Denosumab improved BMD significantly more than bisphosphonate treatment at the lumbar spine, total hip, and femoral neck at 12 and 24 months. Only one study demonstrated greater osteoporotic fracture reduction with denosumab treatment. Longitudinal studies with longer follow-up and large sample size are needed to confirm the efficacy difference.

A meta-analysis was performed of 10 head-to-head trials comparing the efficacy of denosumab vs bisphosphonates in patients with low bone mineral density or osteoporosis.

Osteoporosis is a chronic, progressive skeletal condition characterized by decreased bone mass and microarchitectural deterioration, leading to increased risk of fracture (1). It is estimated that >9.9 million Americans have osteoporosis and an additional 43.1 million have low bone mineral density (BMD) (2). The annual direct costs of osteoporosis are estimated to reach $25.3 billion by 2025 (3).

Among the currently available osteoporosis therapeutics, bisphosphonates and denosumab are the most widely used (1, 4). Bisphosphonates are the most prescribed antiresorptive agents, which selectively adhere to and remain within bone. When internalized from the bone surface, bisphosphonates inactivate or promote apoptosis of osteoclasts (5). Denosumab is a fully human monoclonal IgG2 antibody that binds to the receptor activator of nuclear factor-κB ligand (RANKL) with high specificity and affinity. Denosumab impairs the development, activation, and survival of osteoclasts, thus inhibiting bone resorption (6). Because of their different mechanisms of action, bisphosphonates typically provide persistent antiresorptive effect after discontinuation, whereas the effect of denosumab on bone turnover is quickly reversible with discontinuation, leading to a transient rebound phenomenon (7). Previous phase 3 clinical trials found both drugs increased BMD and reduced the risk of fracture compared with placebo (8–12). However, the relative efficacy of bisphosphonates or denosumab remains uncertain (13, 14).
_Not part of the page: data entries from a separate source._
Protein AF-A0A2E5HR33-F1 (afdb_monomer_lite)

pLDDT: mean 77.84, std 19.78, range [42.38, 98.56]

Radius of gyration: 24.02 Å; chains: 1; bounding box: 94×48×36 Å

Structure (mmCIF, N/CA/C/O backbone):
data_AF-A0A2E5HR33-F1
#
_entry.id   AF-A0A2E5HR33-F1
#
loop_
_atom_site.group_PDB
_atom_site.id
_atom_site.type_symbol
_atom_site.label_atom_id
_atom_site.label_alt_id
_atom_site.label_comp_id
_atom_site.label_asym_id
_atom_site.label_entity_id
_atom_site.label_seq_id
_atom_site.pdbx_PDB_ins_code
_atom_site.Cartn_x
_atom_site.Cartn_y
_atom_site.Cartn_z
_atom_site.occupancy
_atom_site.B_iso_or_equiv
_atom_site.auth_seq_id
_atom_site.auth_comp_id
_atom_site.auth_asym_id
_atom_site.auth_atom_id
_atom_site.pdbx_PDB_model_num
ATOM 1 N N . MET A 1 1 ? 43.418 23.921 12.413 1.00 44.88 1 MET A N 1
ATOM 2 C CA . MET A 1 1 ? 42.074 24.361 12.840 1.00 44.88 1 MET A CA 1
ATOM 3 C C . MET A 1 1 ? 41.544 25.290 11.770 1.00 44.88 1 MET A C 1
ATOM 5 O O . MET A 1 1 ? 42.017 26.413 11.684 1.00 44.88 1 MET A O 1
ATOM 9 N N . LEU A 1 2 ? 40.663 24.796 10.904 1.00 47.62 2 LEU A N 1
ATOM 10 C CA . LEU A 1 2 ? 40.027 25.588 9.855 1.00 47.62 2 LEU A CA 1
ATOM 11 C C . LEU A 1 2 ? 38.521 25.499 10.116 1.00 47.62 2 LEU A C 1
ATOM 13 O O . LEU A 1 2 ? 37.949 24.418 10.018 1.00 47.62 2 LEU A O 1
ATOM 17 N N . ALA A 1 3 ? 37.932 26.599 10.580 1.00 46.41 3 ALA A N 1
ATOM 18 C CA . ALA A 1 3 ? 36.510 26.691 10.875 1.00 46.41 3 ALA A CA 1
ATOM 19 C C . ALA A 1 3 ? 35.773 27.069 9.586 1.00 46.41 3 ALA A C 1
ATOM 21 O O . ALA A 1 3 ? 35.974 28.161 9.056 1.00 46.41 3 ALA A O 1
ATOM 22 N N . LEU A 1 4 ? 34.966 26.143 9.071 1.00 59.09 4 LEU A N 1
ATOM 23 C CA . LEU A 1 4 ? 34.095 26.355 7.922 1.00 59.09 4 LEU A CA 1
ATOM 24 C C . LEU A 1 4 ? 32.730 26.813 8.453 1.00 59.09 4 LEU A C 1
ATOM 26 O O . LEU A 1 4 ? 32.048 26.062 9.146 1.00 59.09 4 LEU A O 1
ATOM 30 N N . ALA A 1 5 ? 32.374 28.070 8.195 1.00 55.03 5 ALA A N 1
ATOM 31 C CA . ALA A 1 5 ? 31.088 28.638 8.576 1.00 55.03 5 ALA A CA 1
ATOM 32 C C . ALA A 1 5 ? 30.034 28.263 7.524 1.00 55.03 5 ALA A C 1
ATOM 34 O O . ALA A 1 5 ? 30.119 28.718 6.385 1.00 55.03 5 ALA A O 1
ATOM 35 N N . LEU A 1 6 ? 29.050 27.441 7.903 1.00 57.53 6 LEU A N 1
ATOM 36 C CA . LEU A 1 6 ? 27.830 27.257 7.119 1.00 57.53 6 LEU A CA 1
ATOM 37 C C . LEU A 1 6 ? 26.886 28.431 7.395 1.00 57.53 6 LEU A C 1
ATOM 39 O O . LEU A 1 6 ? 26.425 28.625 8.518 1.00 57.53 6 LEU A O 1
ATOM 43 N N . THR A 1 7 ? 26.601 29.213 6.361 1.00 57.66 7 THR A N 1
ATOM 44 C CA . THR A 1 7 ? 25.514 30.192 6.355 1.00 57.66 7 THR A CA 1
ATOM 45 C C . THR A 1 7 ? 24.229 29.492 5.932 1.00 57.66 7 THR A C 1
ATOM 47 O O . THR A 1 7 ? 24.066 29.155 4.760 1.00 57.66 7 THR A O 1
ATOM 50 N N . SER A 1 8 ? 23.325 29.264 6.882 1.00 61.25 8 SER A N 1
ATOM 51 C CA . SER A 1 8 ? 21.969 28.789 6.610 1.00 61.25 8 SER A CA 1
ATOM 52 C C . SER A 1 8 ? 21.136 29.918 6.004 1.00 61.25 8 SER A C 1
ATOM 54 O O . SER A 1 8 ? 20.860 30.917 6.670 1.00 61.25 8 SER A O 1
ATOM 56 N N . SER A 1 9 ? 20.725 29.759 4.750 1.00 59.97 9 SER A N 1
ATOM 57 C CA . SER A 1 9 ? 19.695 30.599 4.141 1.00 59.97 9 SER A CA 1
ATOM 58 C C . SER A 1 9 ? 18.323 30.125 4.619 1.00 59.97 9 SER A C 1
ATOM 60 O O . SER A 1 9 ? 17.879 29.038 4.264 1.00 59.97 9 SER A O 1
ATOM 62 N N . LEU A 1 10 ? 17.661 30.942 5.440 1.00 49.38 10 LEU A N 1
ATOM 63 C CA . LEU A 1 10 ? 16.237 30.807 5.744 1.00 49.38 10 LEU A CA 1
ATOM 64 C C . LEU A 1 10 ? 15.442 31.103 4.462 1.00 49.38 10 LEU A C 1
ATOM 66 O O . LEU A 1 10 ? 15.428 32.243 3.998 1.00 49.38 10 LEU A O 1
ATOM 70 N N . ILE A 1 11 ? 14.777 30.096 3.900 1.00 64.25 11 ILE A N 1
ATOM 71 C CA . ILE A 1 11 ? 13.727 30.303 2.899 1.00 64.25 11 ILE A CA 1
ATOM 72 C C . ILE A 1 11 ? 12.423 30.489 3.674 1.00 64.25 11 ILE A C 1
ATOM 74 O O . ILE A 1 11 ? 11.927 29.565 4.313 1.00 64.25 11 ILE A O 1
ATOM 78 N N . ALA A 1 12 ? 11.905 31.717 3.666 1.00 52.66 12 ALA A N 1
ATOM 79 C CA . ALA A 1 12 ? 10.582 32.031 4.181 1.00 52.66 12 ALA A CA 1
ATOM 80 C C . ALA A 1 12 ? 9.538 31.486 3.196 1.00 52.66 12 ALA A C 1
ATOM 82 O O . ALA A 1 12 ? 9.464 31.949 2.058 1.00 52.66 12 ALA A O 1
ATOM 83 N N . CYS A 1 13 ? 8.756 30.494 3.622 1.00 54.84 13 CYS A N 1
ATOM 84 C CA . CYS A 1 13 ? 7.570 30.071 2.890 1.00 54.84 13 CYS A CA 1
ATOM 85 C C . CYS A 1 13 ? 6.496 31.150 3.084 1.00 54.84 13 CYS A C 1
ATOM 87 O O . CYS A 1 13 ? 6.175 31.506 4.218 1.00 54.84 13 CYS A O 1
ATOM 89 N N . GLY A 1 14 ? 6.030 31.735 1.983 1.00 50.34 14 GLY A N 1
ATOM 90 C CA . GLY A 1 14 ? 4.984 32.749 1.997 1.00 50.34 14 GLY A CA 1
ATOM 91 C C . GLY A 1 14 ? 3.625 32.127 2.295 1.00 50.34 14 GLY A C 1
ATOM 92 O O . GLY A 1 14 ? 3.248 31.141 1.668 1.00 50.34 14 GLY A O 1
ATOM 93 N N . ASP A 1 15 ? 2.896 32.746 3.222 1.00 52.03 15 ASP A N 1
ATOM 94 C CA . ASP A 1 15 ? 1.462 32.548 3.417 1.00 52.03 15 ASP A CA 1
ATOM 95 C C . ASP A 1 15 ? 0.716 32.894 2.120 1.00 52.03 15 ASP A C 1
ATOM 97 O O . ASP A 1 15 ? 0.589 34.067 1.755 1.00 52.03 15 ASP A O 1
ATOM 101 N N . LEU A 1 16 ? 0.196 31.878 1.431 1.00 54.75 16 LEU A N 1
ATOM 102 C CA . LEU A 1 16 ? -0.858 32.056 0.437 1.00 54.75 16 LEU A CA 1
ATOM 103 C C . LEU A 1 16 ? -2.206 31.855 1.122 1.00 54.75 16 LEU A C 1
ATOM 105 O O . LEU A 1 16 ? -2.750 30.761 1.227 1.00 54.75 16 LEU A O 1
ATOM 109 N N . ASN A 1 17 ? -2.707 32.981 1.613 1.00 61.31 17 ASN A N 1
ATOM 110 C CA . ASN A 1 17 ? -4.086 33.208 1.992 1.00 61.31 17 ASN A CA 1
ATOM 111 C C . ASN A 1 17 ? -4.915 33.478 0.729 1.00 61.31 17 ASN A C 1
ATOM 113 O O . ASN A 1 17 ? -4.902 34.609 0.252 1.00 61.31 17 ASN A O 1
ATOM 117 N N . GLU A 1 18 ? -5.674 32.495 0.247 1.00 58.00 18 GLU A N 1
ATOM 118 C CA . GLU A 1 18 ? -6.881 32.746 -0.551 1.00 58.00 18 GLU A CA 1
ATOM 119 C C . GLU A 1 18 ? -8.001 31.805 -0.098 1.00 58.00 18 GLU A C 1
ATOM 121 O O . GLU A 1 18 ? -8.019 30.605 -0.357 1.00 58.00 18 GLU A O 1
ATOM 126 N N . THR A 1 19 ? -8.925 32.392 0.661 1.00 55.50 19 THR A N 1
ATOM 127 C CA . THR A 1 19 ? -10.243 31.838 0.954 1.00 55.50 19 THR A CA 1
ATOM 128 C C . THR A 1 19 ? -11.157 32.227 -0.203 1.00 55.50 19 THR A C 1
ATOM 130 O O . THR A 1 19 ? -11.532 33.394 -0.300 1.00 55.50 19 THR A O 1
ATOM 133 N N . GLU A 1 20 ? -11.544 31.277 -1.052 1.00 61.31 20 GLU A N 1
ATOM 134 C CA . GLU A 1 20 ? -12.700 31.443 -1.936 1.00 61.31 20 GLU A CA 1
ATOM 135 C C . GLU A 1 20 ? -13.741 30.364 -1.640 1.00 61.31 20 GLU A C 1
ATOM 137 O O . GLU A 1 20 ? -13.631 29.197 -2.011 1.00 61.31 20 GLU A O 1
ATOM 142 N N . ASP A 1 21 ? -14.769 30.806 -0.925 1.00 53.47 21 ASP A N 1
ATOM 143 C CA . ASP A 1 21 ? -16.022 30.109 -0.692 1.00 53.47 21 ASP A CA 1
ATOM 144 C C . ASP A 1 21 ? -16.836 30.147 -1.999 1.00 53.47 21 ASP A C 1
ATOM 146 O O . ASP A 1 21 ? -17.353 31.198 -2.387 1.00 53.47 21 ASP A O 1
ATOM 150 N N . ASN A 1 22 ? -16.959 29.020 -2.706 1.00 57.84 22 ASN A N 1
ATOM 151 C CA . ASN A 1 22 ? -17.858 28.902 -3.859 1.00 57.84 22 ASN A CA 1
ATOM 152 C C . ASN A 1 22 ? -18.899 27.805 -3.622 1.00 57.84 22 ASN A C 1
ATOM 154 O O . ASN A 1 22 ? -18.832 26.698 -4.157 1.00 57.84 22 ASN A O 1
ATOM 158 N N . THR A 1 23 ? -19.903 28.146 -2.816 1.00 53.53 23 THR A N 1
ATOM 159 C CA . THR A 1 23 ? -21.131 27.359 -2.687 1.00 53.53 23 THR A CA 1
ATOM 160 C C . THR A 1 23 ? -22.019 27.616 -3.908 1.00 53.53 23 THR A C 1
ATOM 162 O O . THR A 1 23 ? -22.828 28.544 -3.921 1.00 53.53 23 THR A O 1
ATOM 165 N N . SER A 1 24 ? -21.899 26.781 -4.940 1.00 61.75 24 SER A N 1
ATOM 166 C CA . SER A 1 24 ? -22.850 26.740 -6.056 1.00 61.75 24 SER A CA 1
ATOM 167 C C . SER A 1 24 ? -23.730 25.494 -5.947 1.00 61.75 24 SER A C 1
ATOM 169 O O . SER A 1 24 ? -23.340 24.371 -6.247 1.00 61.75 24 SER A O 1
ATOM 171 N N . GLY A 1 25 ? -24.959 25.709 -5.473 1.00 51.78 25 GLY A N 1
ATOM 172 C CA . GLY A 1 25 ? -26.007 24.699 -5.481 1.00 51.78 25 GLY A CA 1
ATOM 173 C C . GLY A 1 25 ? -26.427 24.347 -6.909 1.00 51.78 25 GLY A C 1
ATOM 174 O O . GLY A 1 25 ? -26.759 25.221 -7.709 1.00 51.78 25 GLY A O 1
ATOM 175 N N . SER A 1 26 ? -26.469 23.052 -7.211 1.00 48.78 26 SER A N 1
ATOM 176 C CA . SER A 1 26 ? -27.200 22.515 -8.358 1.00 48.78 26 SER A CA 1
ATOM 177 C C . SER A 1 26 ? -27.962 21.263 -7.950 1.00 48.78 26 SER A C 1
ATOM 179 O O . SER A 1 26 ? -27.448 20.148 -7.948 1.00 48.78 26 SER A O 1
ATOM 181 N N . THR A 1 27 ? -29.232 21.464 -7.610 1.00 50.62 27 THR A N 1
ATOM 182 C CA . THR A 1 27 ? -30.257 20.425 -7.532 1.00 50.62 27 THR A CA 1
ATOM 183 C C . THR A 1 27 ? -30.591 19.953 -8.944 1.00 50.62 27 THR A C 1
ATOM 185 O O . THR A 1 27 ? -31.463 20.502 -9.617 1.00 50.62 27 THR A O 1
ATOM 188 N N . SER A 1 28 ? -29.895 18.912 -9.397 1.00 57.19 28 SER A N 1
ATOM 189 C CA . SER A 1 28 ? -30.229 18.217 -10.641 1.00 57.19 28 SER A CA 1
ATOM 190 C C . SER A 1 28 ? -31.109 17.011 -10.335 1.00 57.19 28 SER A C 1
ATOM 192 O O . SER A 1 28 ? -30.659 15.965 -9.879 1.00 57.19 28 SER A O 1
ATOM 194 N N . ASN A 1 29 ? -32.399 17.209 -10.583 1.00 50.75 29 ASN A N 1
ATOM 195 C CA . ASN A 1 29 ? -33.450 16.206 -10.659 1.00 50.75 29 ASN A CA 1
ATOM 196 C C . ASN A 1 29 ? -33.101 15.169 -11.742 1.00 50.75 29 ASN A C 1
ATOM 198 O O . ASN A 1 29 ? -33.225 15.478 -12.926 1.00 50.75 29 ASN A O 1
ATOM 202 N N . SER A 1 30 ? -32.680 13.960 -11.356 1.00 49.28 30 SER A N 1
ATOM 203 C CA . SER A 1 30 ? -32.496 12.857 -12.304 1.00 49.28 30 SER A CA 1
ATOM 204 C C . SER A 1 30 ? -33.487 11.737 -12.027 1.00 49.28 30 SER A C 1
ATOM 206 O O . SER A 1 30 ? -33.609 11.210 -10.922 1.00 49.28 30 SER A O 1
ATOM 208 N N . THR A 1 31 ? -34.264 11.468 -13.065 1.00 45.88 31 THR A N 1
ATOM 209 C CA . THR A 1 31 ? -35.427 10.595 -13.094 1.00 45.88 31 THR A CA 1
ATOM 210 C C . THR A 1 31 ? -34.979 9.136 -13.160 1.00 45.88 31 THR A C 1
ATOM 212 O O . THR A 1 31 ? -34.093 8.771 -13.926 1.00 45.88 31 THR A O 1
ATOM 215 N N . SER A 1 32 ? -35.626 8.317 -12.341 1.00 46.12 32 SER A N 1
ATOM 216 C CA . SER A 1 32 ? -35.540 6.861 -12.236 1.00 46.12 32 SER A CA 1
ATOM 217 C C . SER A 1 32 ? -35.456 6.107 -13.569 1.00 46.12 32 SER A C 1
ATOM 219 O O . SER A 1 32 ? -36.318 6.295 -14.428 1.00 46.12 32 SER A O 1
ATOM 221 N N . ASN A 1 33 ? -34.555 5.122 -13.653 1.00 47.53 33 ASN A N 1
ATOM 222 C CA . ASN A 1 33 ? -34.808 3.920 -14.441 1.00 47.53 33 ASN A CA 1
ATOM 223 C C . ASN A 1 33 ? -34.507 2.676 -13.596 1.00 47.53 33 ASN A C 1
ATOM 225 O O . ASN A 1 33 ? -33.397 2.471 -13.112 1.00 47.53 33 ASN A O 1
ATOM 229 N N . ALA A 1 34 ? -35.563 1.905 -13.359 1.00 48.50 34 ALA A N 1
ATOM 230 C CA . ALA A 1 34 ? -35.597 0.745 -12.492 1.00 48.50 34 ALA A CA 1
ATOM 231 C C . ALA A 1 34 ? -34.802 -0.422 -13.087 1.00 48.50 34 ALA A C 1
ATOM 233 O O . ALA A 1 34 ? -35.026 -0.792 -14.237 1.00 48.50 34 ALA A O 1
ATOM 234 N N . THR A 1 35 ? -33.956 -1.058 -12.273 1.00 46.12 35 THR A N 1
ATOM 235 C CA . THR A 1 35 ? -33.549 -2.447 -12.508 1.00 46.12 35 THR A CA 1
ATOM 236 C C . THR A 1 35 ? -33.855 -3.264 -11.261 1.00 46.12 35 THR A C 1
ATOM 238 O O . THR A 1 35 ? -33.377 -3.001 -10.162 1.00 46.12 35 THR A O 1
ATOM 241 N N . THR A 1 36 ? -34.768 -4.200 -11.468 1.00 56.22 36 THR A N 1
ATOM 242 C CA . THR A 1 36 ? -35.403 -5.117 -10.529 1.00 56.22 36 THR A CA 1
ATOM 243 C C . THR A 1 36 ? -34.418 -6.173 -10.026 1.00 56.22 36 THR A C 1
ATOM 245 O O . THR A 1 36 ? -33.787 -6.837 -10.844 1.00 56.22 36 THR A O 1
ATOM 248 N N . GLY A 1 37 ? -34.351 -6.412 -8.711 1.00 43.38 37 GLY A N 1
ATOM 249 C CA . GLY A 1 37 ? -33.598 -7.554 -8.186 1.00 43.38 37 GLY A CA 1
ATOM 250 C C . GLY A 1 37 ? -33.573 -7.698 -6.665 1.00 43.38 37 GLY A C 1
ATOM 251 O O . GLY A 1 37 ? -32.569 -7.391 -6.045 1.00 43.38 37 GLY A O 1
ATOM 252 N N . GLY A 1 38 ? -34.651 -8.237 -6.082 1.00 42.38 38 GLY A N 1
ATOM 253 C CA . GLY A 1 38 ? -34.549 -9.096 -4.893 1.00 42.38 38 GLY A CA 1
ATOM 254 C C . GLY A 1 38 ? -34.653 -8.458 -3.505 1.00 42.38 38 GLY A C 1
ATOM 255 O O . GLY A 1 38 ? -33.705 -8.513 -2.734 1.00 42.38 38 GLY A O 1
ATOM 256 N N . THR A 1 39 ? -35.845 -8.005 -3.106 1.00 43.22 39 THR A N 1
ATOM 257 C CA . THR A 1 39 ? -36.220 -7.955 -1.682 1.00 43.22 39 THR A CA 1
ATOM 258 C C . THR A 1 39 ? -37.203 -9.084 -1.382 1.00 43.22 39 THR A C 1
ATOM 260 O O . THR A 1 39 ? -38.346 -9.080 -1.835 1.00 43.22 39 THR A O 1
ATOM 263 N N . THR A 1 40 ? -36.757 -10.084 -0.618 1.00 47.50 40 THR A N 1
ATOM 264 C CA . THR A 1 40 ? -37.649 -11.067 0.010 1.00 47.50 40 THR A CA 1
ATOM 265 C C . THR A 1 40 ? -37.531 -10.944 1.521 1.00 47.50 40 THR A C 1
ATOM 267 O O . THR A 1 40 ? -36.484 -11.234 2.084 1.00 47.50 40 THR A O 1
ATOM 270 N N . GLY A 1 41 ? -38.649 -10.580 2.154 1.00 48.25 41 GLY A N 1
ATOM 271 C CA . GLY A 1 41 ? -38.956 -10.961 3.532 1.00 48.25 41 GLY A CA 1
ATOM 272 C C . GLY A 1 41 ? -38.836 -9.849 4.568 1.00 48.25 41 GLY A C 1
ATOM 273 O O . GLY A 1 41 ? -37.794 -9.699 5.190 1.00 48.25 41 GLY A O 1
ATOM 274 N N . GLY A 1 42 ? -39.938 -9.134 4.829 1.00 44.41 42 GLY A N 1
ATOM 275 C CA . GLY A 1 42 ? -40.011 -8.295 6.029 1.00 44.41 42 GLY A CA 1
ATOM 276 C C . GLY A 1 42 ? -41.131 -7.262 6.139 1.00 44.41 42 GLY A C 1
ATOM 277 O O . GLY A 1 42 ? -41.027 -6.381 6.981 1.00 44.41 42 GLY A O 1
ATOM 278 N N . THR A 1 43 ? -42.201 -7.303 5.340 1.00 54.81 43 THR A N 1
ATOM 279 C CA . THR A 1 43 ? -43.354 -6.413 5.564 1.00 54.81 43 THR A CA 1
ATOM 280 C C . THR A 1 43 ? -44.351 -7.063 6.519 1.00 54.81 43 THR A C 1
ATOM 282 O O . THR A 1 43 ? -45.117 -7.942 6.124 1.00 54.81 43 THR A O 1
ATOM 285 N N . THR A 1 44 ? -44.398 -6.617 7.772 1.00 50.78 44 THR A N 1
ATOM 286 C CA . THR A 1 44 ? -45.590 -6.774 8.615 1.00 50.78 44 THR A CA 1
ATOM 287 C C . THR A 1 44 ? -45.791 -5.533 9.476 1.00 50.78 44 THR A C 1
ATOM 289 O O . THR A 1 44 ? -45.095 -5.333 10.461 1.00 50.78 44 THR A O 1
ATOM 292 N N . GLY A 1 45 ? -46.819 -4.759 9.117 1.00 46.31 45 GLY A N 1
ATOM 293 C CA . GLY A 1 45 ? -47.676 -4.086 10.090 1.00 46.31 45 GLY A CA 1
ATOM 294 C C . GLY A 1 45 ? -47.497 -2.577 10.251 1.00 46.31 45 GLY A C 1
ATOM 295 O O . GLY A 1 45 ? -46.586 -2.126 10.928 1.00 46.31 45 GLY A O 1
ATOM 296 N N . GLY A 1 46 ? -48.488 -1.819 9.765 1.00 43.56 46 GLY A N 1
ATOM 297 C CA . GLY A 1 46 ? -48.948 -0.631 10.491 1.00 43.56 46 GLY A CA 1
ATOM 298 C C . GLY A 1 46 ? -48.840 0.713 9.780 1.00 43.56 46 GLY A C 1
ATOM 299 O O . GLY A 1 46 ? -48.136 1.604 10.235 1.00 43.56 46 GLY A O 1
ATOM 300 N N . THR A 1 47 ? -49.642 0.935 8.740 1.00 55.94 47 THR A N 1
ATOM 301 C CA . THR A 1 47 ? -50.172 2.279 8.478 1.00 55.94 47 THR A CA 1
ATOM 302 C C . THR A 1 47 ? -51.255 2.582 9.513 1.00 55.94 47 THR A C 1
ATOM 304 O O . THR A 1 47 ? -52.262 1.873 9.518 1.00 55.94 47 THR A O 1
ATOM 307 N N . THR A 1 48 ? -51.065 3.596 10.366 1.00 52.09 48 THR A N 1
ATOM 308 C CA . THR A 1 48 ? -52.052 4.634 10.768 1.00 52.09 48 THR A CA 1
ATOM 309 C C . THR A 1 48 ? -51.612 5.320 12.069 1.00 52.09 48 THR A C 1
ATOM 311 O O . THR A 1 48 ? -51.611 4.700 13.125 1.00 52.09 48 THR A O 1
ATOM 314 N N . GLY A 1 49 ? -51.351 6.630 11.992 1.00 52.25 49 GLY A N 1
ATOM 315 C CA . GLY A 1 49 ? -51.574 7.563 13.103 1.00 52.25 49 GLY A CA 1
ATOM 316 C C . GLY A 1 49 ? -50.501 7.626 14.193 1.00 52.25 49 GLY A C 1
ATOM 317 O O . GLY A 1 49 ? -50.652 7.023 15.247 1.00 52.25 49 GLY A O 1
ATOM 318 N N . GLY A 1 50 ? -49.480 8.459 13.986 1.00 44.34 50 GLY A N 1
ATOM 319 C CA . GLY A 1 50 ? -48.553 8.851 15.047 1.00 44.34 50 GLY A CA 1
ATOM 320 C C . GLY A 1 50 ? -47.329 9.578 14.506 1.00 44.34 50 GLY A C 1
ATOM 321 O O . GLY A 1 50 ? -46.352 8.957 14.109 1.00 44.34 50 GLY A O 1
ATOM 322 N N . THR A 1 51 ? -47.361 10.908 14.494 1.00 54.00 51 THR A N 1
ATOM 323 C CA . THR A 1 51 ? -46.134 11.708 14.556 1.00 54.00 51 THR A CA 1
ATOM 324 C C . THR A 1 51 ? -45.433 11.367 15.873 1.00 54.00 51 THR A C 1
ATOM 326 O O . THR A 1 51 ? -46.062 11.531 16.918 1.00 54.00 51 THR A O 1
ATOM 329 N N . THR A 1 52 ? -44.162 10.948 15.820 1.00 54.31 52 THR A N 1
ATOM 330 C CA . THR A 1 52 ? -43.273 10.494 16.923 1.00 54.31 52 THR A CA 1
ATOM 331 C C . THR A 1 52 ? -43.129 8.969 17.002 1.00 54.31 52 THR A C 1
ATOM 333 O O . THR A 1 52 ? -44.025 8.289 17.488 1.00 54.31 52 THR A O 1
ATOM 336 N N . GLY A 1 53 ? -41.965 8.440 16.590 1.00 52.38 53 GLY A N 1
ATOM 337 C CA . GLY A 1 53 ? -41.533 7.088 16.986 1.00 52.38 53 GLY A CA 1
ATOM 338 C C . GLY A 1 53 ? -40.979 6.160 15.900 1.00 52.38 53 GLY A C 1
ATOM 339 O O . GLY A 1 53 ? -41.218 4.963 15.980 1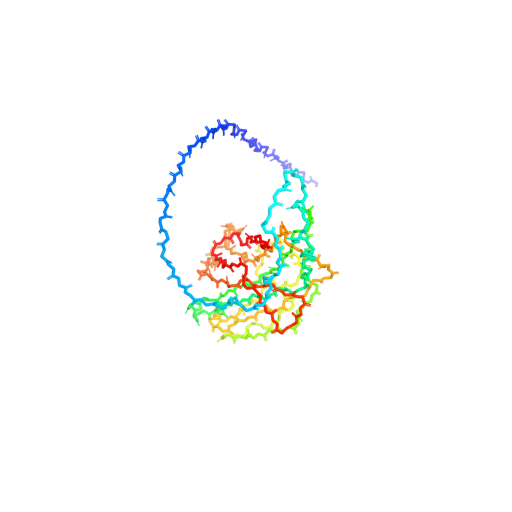.00 52.38 53 GLY A O 1
ATOM 340 N N . GLY A 1 54 ? -40.251 6.667 14.900 1.00 49.16 54 GLY A N 1
ATOM 341 C CA . GLY A 1 54 ? -39.665 5.836 13.838 1.00 49.16 54 GLY A CA 1
ATOM 342 C C . GLY A 1 54 ? -38.191 6.128 13.551 1.00 49.16 54 GLY A C 1
ATOM 343 O O . GLY A 1 54 ? -37.823 6.232 12.391 1.00 49.16 54 GLY A O 1
ATOM 344 N N . THR A 1 55 ? -37.354 6.312 14.576 1.00 51.75 55 THR A N 1
ATOM 345 C CA . THR A 1 55 ? -35.886 6.457 14.432 1.00 51.75 55 THR A CA 1
ATOM 346 C C . THR A 1 55 ? -35.137 5.254 15.004 1.00 51.75 55 THR A C 1
ATOM 348 O O . THR A 1 55 ? -34.078 5.398 15.609 1.00 51.75 55 THR A O 1
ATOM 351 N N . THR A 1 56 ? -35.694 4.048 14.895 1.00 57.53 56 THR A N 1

Five meta-analyses have compared denosumab and bisphosphonates in the treatment of osteoporosis (13–17) and although current evidence suggests denosumab might increase BMD and reduce fracture risk more than bisphosphonates do, these results are not conclusive. Two of these studies adopted a network meta-analysis design and reported the indirect treatment comparison of denosumab and bisphosphonates (14, 16). The other three meta-analyses included only head-to-head trials (13, 15, 17) and gave results of direct comparisons. However, several key issues remain unresolved. First, results from indirect comparison and direct comparison are inconsistent (16, 17), which deserves further clarification. Second, the efficacy comparison of BMD increase and fracture risk reduction were not well reported at 24 months. Third, direct-comparison meta-analyses did not include all key studies and require an update (15, 17).

Since 2014, five more pivotal head-to-head trials have been published. We performed a direct comparison of denosumab and bisphosphonate efficacy, incorporating these recent studies. In this meta-analysis of head-to-head randomized control trials (RCTs), we aimed to determine whether denosumab is more effective than bisphosphonates in increasing bone mass and reducing fracture risk in patients with low BMD or osteoporosis.

Materials and Methods

The current meta-analysis was conducted in accordance with the Preferred Reporting Items for Systematic Reviews and Meta-Analyses (PRISMA) guidelines (18, 19). This study did not require ethical approval, because there was no human or animal experiment.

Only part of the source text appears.